◆ **What to do**
Nothing is needed except the lines below that run from the one with "ATOM 70 C C" through the one with "ATOM 102 C CA", repeated exactly.

◆ **Material provided**
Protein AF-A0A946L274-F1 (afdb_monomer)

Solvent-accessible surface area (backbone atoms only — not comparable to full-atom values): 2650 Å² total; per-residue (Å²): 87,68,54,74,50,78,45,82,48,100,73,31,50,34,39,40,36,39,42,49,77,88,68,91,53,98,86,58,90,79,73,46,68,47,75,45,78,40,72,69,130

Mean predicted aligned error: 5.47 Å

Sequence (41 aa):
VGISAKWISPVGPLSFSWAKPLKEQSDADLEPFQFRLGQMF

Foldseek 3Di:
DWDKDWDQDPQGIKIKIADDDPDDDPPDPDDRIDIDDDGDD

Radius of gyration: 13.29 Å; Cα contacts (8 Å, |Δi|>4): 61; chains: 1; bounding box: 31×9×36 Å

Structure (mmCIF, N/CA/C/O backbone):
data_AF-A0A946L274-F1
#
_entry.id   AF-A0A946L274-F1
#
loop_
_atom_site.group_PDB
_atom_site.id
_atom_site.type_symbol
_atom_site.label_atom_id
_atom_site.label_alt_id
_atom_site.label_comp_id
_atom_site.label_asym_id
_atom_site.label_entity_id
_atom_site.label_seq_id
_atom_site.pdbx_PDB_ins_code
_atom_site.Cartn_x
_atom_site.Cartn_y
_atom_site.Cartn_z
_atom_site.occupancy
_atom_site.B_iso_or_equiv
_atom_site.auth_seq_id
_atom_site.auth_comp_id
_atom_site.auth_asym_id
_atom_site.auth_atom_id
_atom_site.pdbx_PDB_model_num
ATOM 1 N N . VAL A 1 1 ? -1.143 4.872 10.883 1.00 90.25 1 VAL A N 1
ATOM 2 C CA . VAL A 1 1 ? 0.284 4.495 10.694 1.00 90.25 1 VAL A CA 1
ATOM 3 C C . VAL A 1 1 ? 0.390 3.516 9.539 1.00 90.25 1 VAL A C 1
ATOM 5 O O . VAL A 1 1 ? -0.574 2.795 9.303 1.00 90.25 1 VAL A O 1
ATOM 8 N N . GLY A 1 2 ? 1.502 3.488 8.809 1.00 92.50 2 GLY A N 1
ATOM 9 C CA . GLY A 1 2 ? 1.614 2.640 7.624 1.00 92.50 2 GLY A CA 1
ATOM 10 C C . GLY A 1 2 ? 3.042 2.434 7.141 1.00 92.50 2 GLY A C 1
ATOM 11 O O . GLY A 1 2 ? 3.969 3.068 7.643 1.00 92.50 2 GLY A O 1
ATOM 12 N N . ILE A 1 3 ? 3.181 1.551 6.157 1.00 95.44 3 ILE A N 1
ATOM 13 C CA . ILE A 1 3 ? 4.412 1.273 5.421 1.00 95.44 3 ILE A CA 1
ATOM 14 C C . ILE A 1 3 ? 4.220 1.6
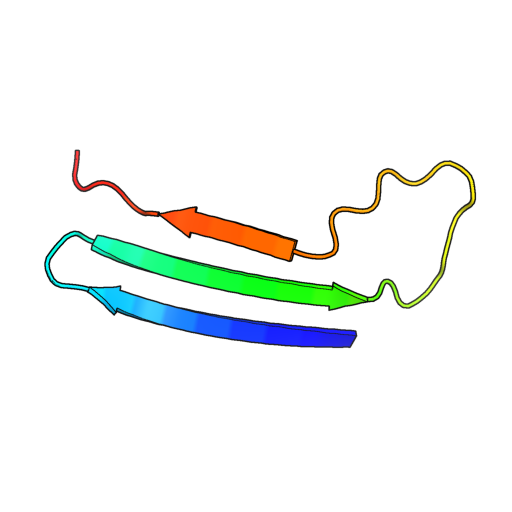46 3.954 1.00 95.44 3 ILE A C 1
ATOM 16 O O . ILE A 1 3 ? 3.125 1.529 3.405 1.00 95.44 3 ILE A O 1
ATOM 20 N N . SER A 1 4 ? 5.290 2.092 3.306 1.00 94.94 4 SER A N 1
ATOM 21 C CA . SER A 1 4 ? 5.277 2.332 1.865 1.00 94.94 4 SER A CA 1
ATOM 22 C C . SER A 1 4 ? 6.561 1.827 1.230
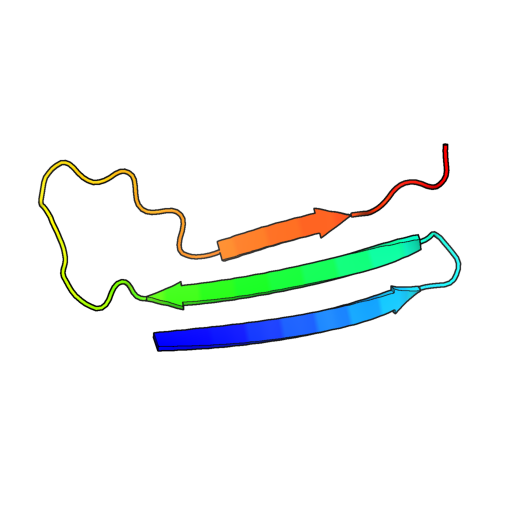 1.00 94.94 4 SER A C 1
ATOM 24 O O . SER A 1 4 ? 7.634 1.913 1.827 1.00 94.94 4 SER A O 1
ATOM 26 N N . ALA A 1 5 ? 6.432 1.293 0.022 1.00 94.50 5 ALA A N 1
ATOM 27 C CA . ALA A 1 5 ? 7.524 0.829 -0.808 1.00 94.50 5 ALA A CA 1
ATOM 28 C C . ALA A 1 5 ? 7.463 1.551 -2.151 1.00 94.50 5 ALA A C 1
ATOM 30 O O . ALA A 1 5 ? 6.418 1.621 -2.801 1.00 94.50 5 ALA A O 1
ATOM 31 N N . LYS A 1 6 ? 8.606 2.084 -2.573 1.00 92.31 6 LYS A N 1
ATOM 32 C CA
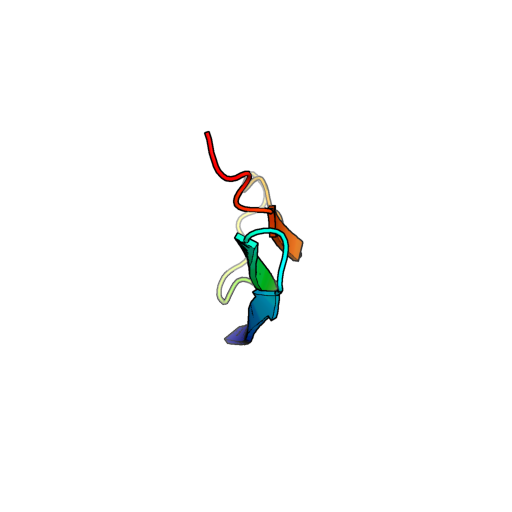 . LYS A 1 6 ? 8.788 2.665 -3.900 1.00 92.31 6 LYS A CA 1
ATOM 33 C C . LYS A 1 6 ? 9.851 1.856 -4.613 1.00 92.31 6 LYS A C 1
ATOM 35 O O . LYS A 1 6 ? 10.938 1.661 -4.074 1.00 92.31 6 LYS A O 1
ATOM 40 N N . TRP A 1 7 ? 9.530 1.397 -5.811 1.00 89.62 7 TRP A N 1
ATOM 41 C CA . TRP A 1 7 ? 10.434 0.606 -6.627 1.00 89.62 7 TRP A CA 1
ATOM 42 C C . TRP A 1 7 ? 10.462 1.169 -8.041 1.00 89.62 7 TRP A C 1
ATOM 44 O O . TRP A 1 7 ? 9.432 1.292 -8.697 1.00 89.62 7 TRP A O 1
ATOM 54 N N . ILE A 1 8 ? 11.650 1.538 -8.507 1.00 88.75 8 ILE A N 1
ATOM 55 C CA . ILE A 1 8 ? 11.857 1.924 -9.900 1.00 88.75 8 ILE A CA 1
ATOM 56 C C . ILE A 1 8 ? 12.133 0.635 -10.670 1.00 88.75 8 ILE A C 1
ATOM 58 O O . ILE A 1 8 ? 13.185 0.019 -10.495 1.00 88.75 8 ILE A O 1
ATOM 62 N N . SER A 1 9 ? 11.164 0.210 -11.477 1.00 86.50 9 SER A N 1
ATOM 63 C CA . SER A 1 9 ? 11.281 -0.975 -12.326 1.00 86.50 9 SER A CA 1
ATOM 64 C C . SER A 1 9 ? 11.646 -0.577 -13.765 1.00 86.50 9 SER A C 1
ATOM 66 O O . SER A 1 9 ? 11.419 0.574 -14.149 1.00 86.50 9 SER A O 1
ATOM 68 N N . PRO A 1 10 ? 12.152 -1.508 -14.597 1.00 82.94 10 PRO A N 1
ATOM 69 C CA . PRO A 1 10 ? 12.440 -1.243 -16.011 1.00 82.94 10 PRO A CA 1
ATOM 70 C C . PRO A 1 10 ? 11.235 -0.737 -16.822 1.00 82.94 10 PRO A C 1
ATOM 72 O O . PRO A 1 10 ? 11.423 -0.087 -17.843 1.00 82.94 10 PRO A O 1
ATOM 75 N N . VAL A 1 11 ? 10.009 -1.018 -16.363 1.00 82.94 11 VAL A N 1
ATOM 76 C CA . VAL A 1 11 ? 8.750 -0.624 -17.022 1.00 82.94 11 VAL A CA 1
ATOM 77 C C . VAL A 1 11 ? 8.117 0.641 -16.431 1.00 82.94 11 VAL A C 1
ATOM 79 O O . VAL A 1 11 ? 7.115 1.120 -16.950 1.00 82.94 11 VAL A O 1
ATOM 82 N N . GLY A 1 12 ? 8.703 1.203 -15.367 1.00 86.06 12 GLY A N 1
ATOM 83 C CA . GLY A 1 12 ? 8.263 2.463 -14.768 1.00 86.06 12 GLY A CA 1
ATOM 84 C C . GLY A 1 12 ? 8.288 2.472 -13.237 1.00 86.06 12 GLY A C 1
ATOM 85 O O . GLY A 1 12 ? 8.605 1.462 -12.592 1.00 86.06 12 GLY A O 1
ATOM 86 N N . PRO A 1 13 ? 7.989 3.630 -12.621 1.00 90.75 13 PRO A N 1
ATOM 87 C CA . PRO A 1 13 ? 7.945 3.766 -11.174 1.00 90.75 13 PRO A CA 1
ATOM 88 C C . PRO A 1 13 ? 6.718 3.051 -10.605 1.00 90.75 13 PRO A C 1
ATOM 90 O O . PRO A 1 13 ? 5.580 3.324 -10.980 1.00 90.75 13 PRO A O 1
ATOM 93 N N . LEU A 1 14 ? 6.959 2.165 -9.649 1.00 90.94 14 LEU A N 1
ATOM 94 C CA . LEU A 1 14 ? 5.941 1.442 -8.905 1.00 90.94 14 LEU A CA 1
ATOM 95 C C . LEU A 1 14 ? 5.914 1.975 -7.471 1.00 90.94 14 LEU A C 1
ATOM 97 O O . LEU A 1 14 ? 6.956 2.202 -6.851 1.00 90.94 14 LEU A O 1
ATOM 101 N N . SER A 1 15 ? 4.724 2.220 -6.934 1.00 92.38 15 SER A N 1
ATOM 102 C CA . SER A 1 15 ? 4.545 2.649 -5.544 1.00 92.38 15 SER A CA 1
ATOM 103 C C . SER A 1 15 ? 3.434 1.849 -4.891 1.00 92.38 15 SER A C 1
ATOM 105 O O . SER A 1 15 ? 2.336 1.774 -5.433 1.00 92.38 15 SER A O 1
ATOM 107 N N . PHE A 1 16 ? 3.721 1.293 -3.721 1.00 93.75 16 PHE A N 1
ATOM 108 C CA . PHE A 1 16 ? 2.788 0.532 -2.902 1.00 93.75 16 PHE A CA 1
ATOM 109 C C . PHE A 1 16 ? 2.756 1.149 -1.508 1.00 93.75 16 PHE A C 1
ATOM 111 O O . PHE A 1 16 ? 3.805 1.435 -0.930 1.00 93.75 16 PHE A O 1
ATOM 118 N N . SER A 1 17 ? 1.566 1.333 -0.959 1.00 94.00 17 SER A N 1
ATOM 119 C CA . SER A 1 17 ? 1.358 1.899 0.367 1.00 94.00 17 SER A CA 1
ATOM 120 C C . SER A 1 17
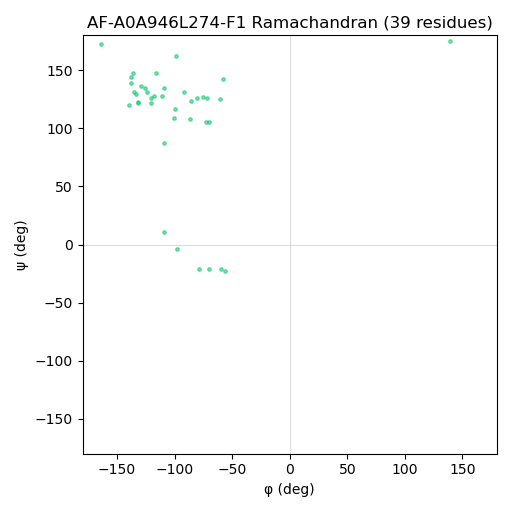 ? 0.319 1.072 1.102 1.00 94.00 17 SER A C 1
ATOM 122 O O . SER A 1 17 ? -0.754 0.806 0.569 1.00 94.00 17 SER A O 1
ATOM 124 N N . TRP A 1 18 ? 0.631 0.691 2.336 1.00 94.56 18 TRP A N 1
ATOM 125 C CA . TRP A 1 18 ? -0.326 0.100 3.258 1.00 94.56 18 TRP A CA 1
ATOM 126 C C . TRP A 1 18 ? -0.422 0.973 4.498 1.00 94.56 18 TRP A C 1
ATOM 128 O O . TRP A 1 18 ? 0.574 1.165 5.198 1.00 94.56 18 TRP A O 1
ATOM 138 N N . ALA A 1 19 ? -1.610 1.469 4.825 1.00 94.12 19 ALA A N 1
ATOM 139 C CA . ALA A 1 19 ? -1.812 2.284 6.012 1.00 94.12 19 ALA A CA 1
ATOM 140 C C . ALA A 1 19 ? -3.093 1.914 6.755 1.00 94.12 19 ALA A C 1
ATOM 142 O O . ALA A 1 19 ? -4.148 1.717 6.165 1.00 94.12 19 ALA A O 1
ATOM
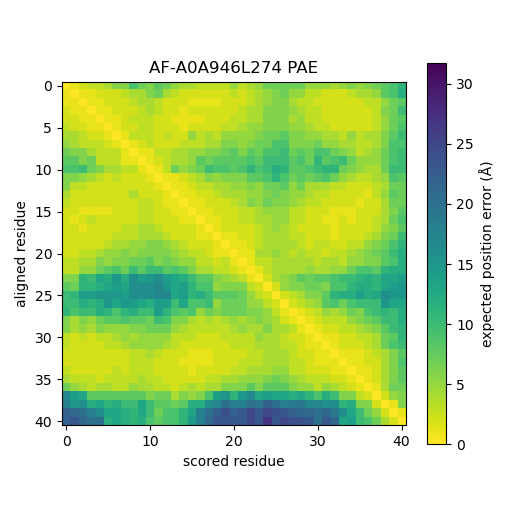 143 N N . LYS A 1 20 ? -2.995 1.885 8.088 1.00 90.19 20 LYS A N 1
ATOM 144 C CA . LYS A 1 20 ? -4.162 1.886 8.967 1.00 90.19 20 LYS A CA 1
ATOM 145 C C . LYS A 1 20 ? -4.508 3.335 9.343 1.00 90.19 20 LYS A C 1
ATOM 147 O O . LYS A 1 20 ? -3.597 4.068 9.773 1.00 90.19 20 LYS A O 1
ATOM 152 N N . PRO A 1 21 ? -5.782 3.756 9.229 1.00 86.12 21 PRO A N 1
ATOM 153 C CA . PRO A 1 21 ? -6.219 5.059 9.719 1.00 86.12 21 PRO A CA 1
ATOM 154 C C . PRO A 1 21 ? -5.940 5.197 11.221 1.00 86.12 21 PRO A C 1
ATOM 156 O O . PRO A 1 21 ? -6.054 4.243 11.986 1.00 86.12 21 PRO A O 1
ATOM 159 N N . LEU A 1 22 ? -5.536 6.395 11.646 1.00 85.19 
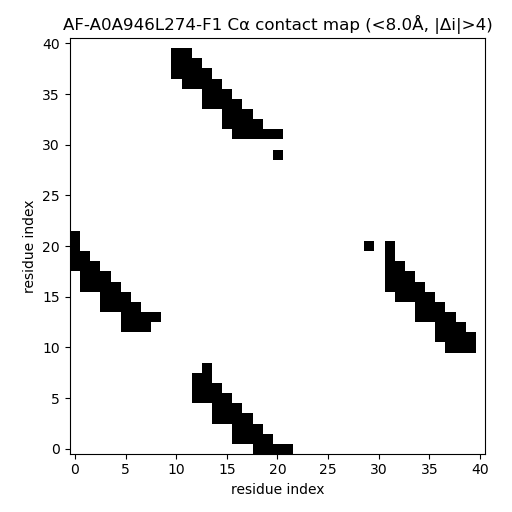22 LEU A N 1
ATOM 160 C CA . LEU A 1 22 ? -5.293 6.701 13.063 1.00 85.19 22 LEU A CA 1
ATOM 161 C C . LEU A 1 22 ? -6.594 6.959 13.837 1.00 85.19 22 LEU A C 1
ATOM 163 O O . LEU A 1 22 ? -6.617 6.847 15.057 1.00 85.19 22 LEU A O 1
ATOM 167 N N . LYS A 1 23 ? -7.664 7.308 13.120 1.00 84.44 23 LYS A N 1
ATOM 168 C CA . LYS A 1 23 ? -9.006 7.530 13.646 1.00 84.44 23 LYS A CA 1
ATOM 169 C C . LYS A 1 23 ? -9.995 6.929 12.658 1.00 84.44 23 LYS A C 1
ATOM 171 O O . LYS A 1 23 ? -10.006 7.324 11.495 1.00 84.44 23 LYS A O 1
ATOM 176 N N . GLU A 1 24 ? -10.777 5.967 13.119 1.00 76.38 24 GLU A N 1
ATOM 177 C CA . GLU A 1 24 ? -11.810 5.313 12.320 1.00 76.38 24 GLU A CA 1
ATOM 178 C C . GLU A 1 24 ? -13.086 6.164 12.419 1.00 76.38 24 GLU A C 1
ATOM 180
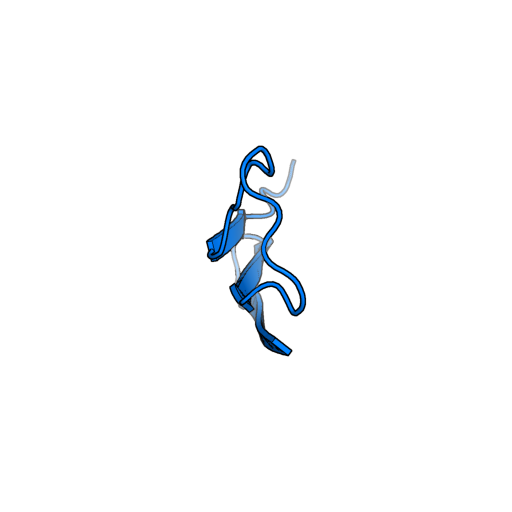 O O . GLU A 1 24 ? -13.526 6.520 13.513 1.00 76.38 24 GLU A O 1
ATOM 185 N N . GLN A 1 25 ? -13.612 6.589 11.271 1.00 81.62 25 GLN A N 1
ATOM 186 C CA . GLN A 1 25 ? -14.887 7.296 11.155 1.00 81.62 25 GLN A CA 1
ATOM 187 C C . GLN A 1 25 ? -15.840 6.330 10.456 1.00 81.62 25 GLN A C 1
ATOM 189 O O . GLN A 1 25 ? -15.467 5.773 9.429 1.00 81.62 25 GLN A O 1
ATOM 194 N N . SER A 1 26 ? -17.019 6.094 11.033 1.00 77.69 26 SER A N 1
ATOM 195 C CA . SER A 1 26 ? -17.935 5.022 10.612 1.00 77.69 26 SER A CA 1
ATOM 196 C C . SER A 1 26 ? -18.409 5.130 9.157 1.00 77.69 26 SER A C 1
ATOM 198 O O . SER A 1 26 ? -18.785 4.122 8.574 1.00 77.69 26 SER A O 1
ATOM 200 N N . ASP A 1 27 ? -18.335 6.329 8.580 1.00 82.38 27 ASP A N 1
ATOM 201 C CA . ASP A 1 27 ? -18.709 6.640 7.196 1.00 82.38 27 ASP A CA 1
ATOM 202 C C . ASP A 1 27 ? -17.493 6.948 6.299 1.00 82.38 27 ASP A C 1
ATOM 204 O O . ASP A 1 27 ? -17.644 7.459 5.191 1.00 82.38 27 ASP A O 1
ATOM 208 N N . ALA A 1 28 ? -16.265 6.704 6.771 1.00 80.81 28 ALA A N 1
ATOM 209 C CA . ALA A 1 28 ? -15.077 6.907 5.950 1.00 80.81 28 ALA A CA 1
ATOM 210 C C . ALA A 1 28 ? -14.859 5.715 5.014 1.00 80.
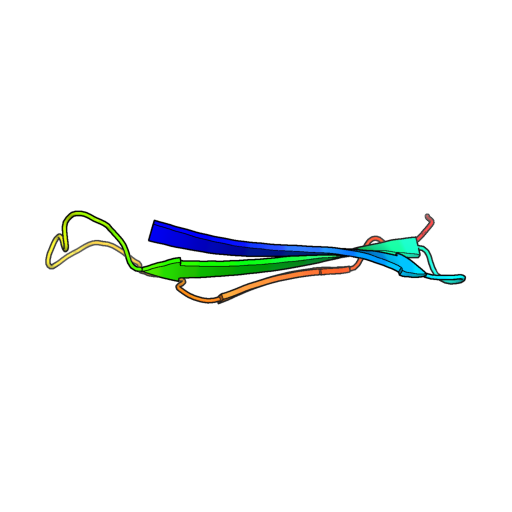81 28 ALA A C 1
ATOM 212 O O . ALA A 1 28 ? -14.715 4.579 5.468 1.00 80.81 28 ALA A O 1
ATOM 213 N N . ASP A 1 29 ? -14.748 5.995 3.718 1.00 80.62 29 ASP A N 1
ATOM 214 C CA . ASP A 1 29 ? -14.281 5.023 2.733 1.00 80.62 29 ASP A CA 1
ATOM 215 C C . ASP A 1 29 ? -12.782 4.779 2.959 1.00 80.62 29 ASP A C 1
ATOM 217 O O . ASP A 1 29 ? -11.935 5.651 2.735 1.00 80.62 29 ASP A O 1
ATOM 221 N N . LEU A 1 30 ? -12.457 3.621 3.535 1.00 87.25 30 LEU A N 1
ATOM 222 C CA . LEU A 1 30 ? -11.095 3.266 3.914 1.00 87.25 30 LEU A CA 1
ATOM 223 C C . LEU A 1 30 ? -10.472 2.354 2.860 1.00 87.25 30 LEU A C 1
ATOM 225 O O . LEU A 1 30 ? -10.862 1.199 2.712 1.00 87.25 30 LEU A O 1
ATOM 229 N N . GLU A 1 31 ? -9.412 2.844 2.223 1.00 89.38 31 GLU A N 1
ATOM 230 C CA . GLU A 1 31 ? -8.569 2.068 1.312 1.00 89.38 31 GLU A CA 1
ATOM 231 C C . GLU A 1 31 ? -7.203 1.803 1.965 1.00 89.38 31 GLU A C 1
ATOM 233 O O . GLU A 1 31 ? -6.262 2.588 1.8
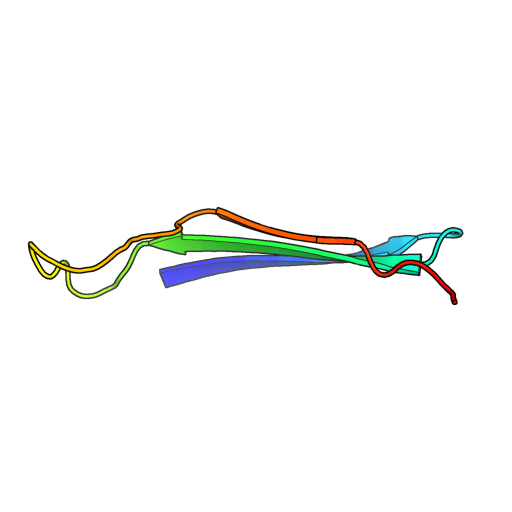05 1.00 89.38 31 GLU A O 1
ATOM 238 N N . PRO A 1 32 ? -7.064 0.718 2.752 1.00 89.31 32 PRO A N 1
ATOM 239 C CA . PRO A 1 32 ? -5.849 0.451 3.516 1.00 89.31 32 PRO A CA 1
ATOM 240 C C . PRO A 1 32 ? -4.657 0.073 2.637 1.00 89.31 32 PRO A C 1
ATOM 242 O O . PRO A 1 32 ? -3.522 0.207 3.086 1.00 89.31 32 PRO A O 1
ATOM 245 N N . PHE A 1 33 ? -4.898 -0.384 1.407 1.00 94.44 33 PHE A N 1
ATOM 246 C CA . PHE A 1 33 ? -3.869 -0.717 0.432 1.00 94.44 33 PHE A CA 1
ATOM 247 C C . PHE A 1 33 ? -4.039 0.136 -0.819 1.00 94.44 33 PHE A C 1
ATOM 249 O O . PHE A 1 33 ? -5.097 0.141 -1.438 1.00 94.44 33 PHE A O 1
ATOM 256 N N . GLN A 1 34 ? -2.973 0.825 -1.207 1.00 93.25 34 GLN A N 1
ATOM 257 C CA . GLN A 1 34 ? -2.934 1.666 -2.393 1.00 93.25 34 GLN A CA 1
ATOM 258 C C . GLN A 1 34 ? -1.717 1.299 -3.228 1.00 93.25 34 GLN A C 1
ATOM 260 O O . GLN A 1 34 ? -0.611 1.144 -2.703 1.00 93.25 34 GLN A O 1
ATOM 265 N N . PHE A 1 35 ? -1.903 1.204 -4.540 1.00 92.50 35 PHE A N 1
ATOM 266 C CA . PHE A 1 35 ? -0.808 0.981 -5.468 1.00 92.50 35 PHE A CA 1
ATOM 267 C C . PHE A 1 35 ? -0.930 1.886 -6.688 1.00 92.50 35 PHE A C 1
ATOM 269 O O . PHE A 1 35 ? -2.019 2.237 -7.135 1.00 92.50 35 PHE A O 1
ATOM 276 N N . ARG A 1 36 ? 0.219 2.284 -7.225 1.00 88.06 36 ARG A N 1
ATOM 277 C CA . ARG A 1 36 ? 0.329 3.029 -8.475 1.00 88.06 36 ARG A CA 1
ATOM 278 C C . ARG A 1 36 ? 1.393 2.361 -9.325 1.00 88.06 36 ARG A C 1
ATOM 280 O O . ARG A 1 36 ? 2.542 2.243 -8.898 1.00 88.06 36 ARG A O 1
ATOM 287 N N . LEU A 1 37 ? 0.995 1.941 -10.520 1.00 88.31 37 LEU A N 1
ATOM 288 C CA . LEU A 1 37 ? 1.903 1.489 -11.564 1.00 88.31 37 LEU A CA 1
ATOM 289 C C . LEU A 1 37 ? 2.048 2.660 -12.535 1.00 88.31 37 LEU A C 1
ATOM 291 O O . LEU A 1 37 ? 1.088 3.041 -13.202 1.00 88.31 37 LEU A O 1
ATOM 295 N N . GLY A 1 38 ? 3.213 3.299 -12.551 1.00 79.44 38 GLY A N 1
ATOM 296 C CA . GLY A 1 38 ? 3.509 4.312 -13.551 1.00 79.44 38 GLY A CA 1
ATOM 297 C C . GLY A 1 38 ? 3.748 3.624 -14.885 1.00 79.44 38 GLY A C 1
ATOM 298 O O . GLY A 1 38 ? 4.804 3.030 -15.068 1.00 79.44 38 GLY A O 1
ATOM 299 N N . GLN A 1 39 ? 2.790 3.700 -15.803 1.00 65.75 39 GLN A N 1
ATOM 300 C CA . GLN A 1 39 ? 3.064 3.423 -17.207 1.00 65.75 39 GLN A CA 1
ATOM 301 C C . GLN A 1 39 ? 3.816 4.624 -17.795 1.00 65.75 39 GLN A C 1
ATOM 303 O O . GLN A 1 39 ? 3.381 5.768 -17.647 1.00 65.75 39 GLN A O 1
ATOM 308 N N . MET A 1 40 ? 4.968 4.352 -18.415 1.00 60.25 40 MET A N 1
ATOM 309 C CA . MET A 1 40 ? 5.604 5.265 -19.365 1.00 60.25 40 MET A CA 1
ATOM 310 C C . MET A 1 40 ? 4.612 5.474 -20.519 1.00 60.25 40 MET A C 1
ATOM 312 O O . MET A 1 40 ? 4.110 4.480 -21.034 1.00 60.25 40 MET A O 1
ATOM 316 N N . PHE A 1 41 ? 4.286 6.736 -20.813 1.00 56.19 41 PHE A N 1
ATOM 317 C CA . PHE A 1 41 ? 3.342 7.196 -21.845 1.00 56.19 41 PHE A CA 1
ATOM 318 C C . PHE A 1 41 ? 3.251 6.314 -23.095 1.00 56.19 41 PHE A C 1
ATOM 320 O O . PHE A 1 41 ? 4.320 5.927 -23.620 1.00 56.19 41 PHE A O 1
#

Secondary structure (DSSP, 8-state):
-EEEEEEEETTEEEEEEEE--SS--TT-----EEEEE----

pLDDT: mean 86.26, std 8.84, range [56.19, 95.44]

◆ **Expected answer**
ATOM 70 C C . PRO A 1 10 ? 11.235 -0.737 -16.822 1.00 82.94 10 PRO A C 1
ATOM 72 O O . PRO A 1 10 ? 11.423 -0.087 -17.843 1.00 82.94 10 PRO A O 1
ATOM 75 N N . VAL A 1 11 ? 10.009 -1.018 -16.363 1.00 82.94 11 VAL A N 1
ATOM 76 C CA . VAL A 1 11 ? 8.750 -0.624 -17.022 1.00 82.94 11 VAL A CA 1
ATOM 77 C C . VAL A 1 11 ? 8.117 0.641 -16.431 1.00 82.94 11 VAL A C 1
ATOM 79 O O . VAL A 1 11 ? 7.115 1.120 -16.950 1.00 82.94 11 VAL A O 1
ATOM 82 N N . GLY A 1 12 ? 8.703 1.203 -15.367 1.00 86.06 12 GLY A N 1
ATOM 83 C CA . GLY A 1 12 ? 8.263 2.463 -14.768 1.00 86.06 12 GLY A CA 1
ATOM 84 C C . GLY A 1 12 ? 8.288 2.472 -13.237 1.00 86.06 12 GLY A C 1
ATOM 85 O O . GLY A 1 12 ? 8.605 1.462 -12.592 1.00 86.06 12 GLY A O 1
ATOM 86 N N . PRO A 1 13 ? 7.989 3.630 -12.621 1.00 90.75 13 PRO A N 1
ATOM 87 C CA . PRO A 1 13 ? 7.945 3.766 -11.174 1.00 90.75 13 PRO A CA 1
ATOM 88 C C . PRO A 1 13 ? 6.718 3.051 -10.605 1.00 90.75 13 PRO A C 1
ATOM 90 O O . PRO A 1 13 ? 5.580 3.324 -10.980 1.00 90.75 13 PRO A O 1
ATOM 93 N N . LEU A 1 14 ? 6.959 2.165 -9.649 1.00 90.94 14 LEU A N 1
ATOM 94 C CA . LEU A 1 14 ? 5.941 1.442 -8.905 1.00 90.94 14 LEU A CA 1
ATOM 95 C C . LEU A 1 14 ? 5.914 1.975 -7.471 1.00 90.94 14 LEU A C 1
ATOM 97 O O . LEU A 1 14 ? 6.956 2.202 -6.851 1.00 90.94 14 LEU A O 1
ATOM 101 N N . SER A 1 15 ? 4.724 2.220 -6.934 1.00 92.38 15 SER A N 1
ATOM 102 C CA . SER A 1 15 ? 4.545 2.649 -5.544 1.00 92.38 15 SER A CA 1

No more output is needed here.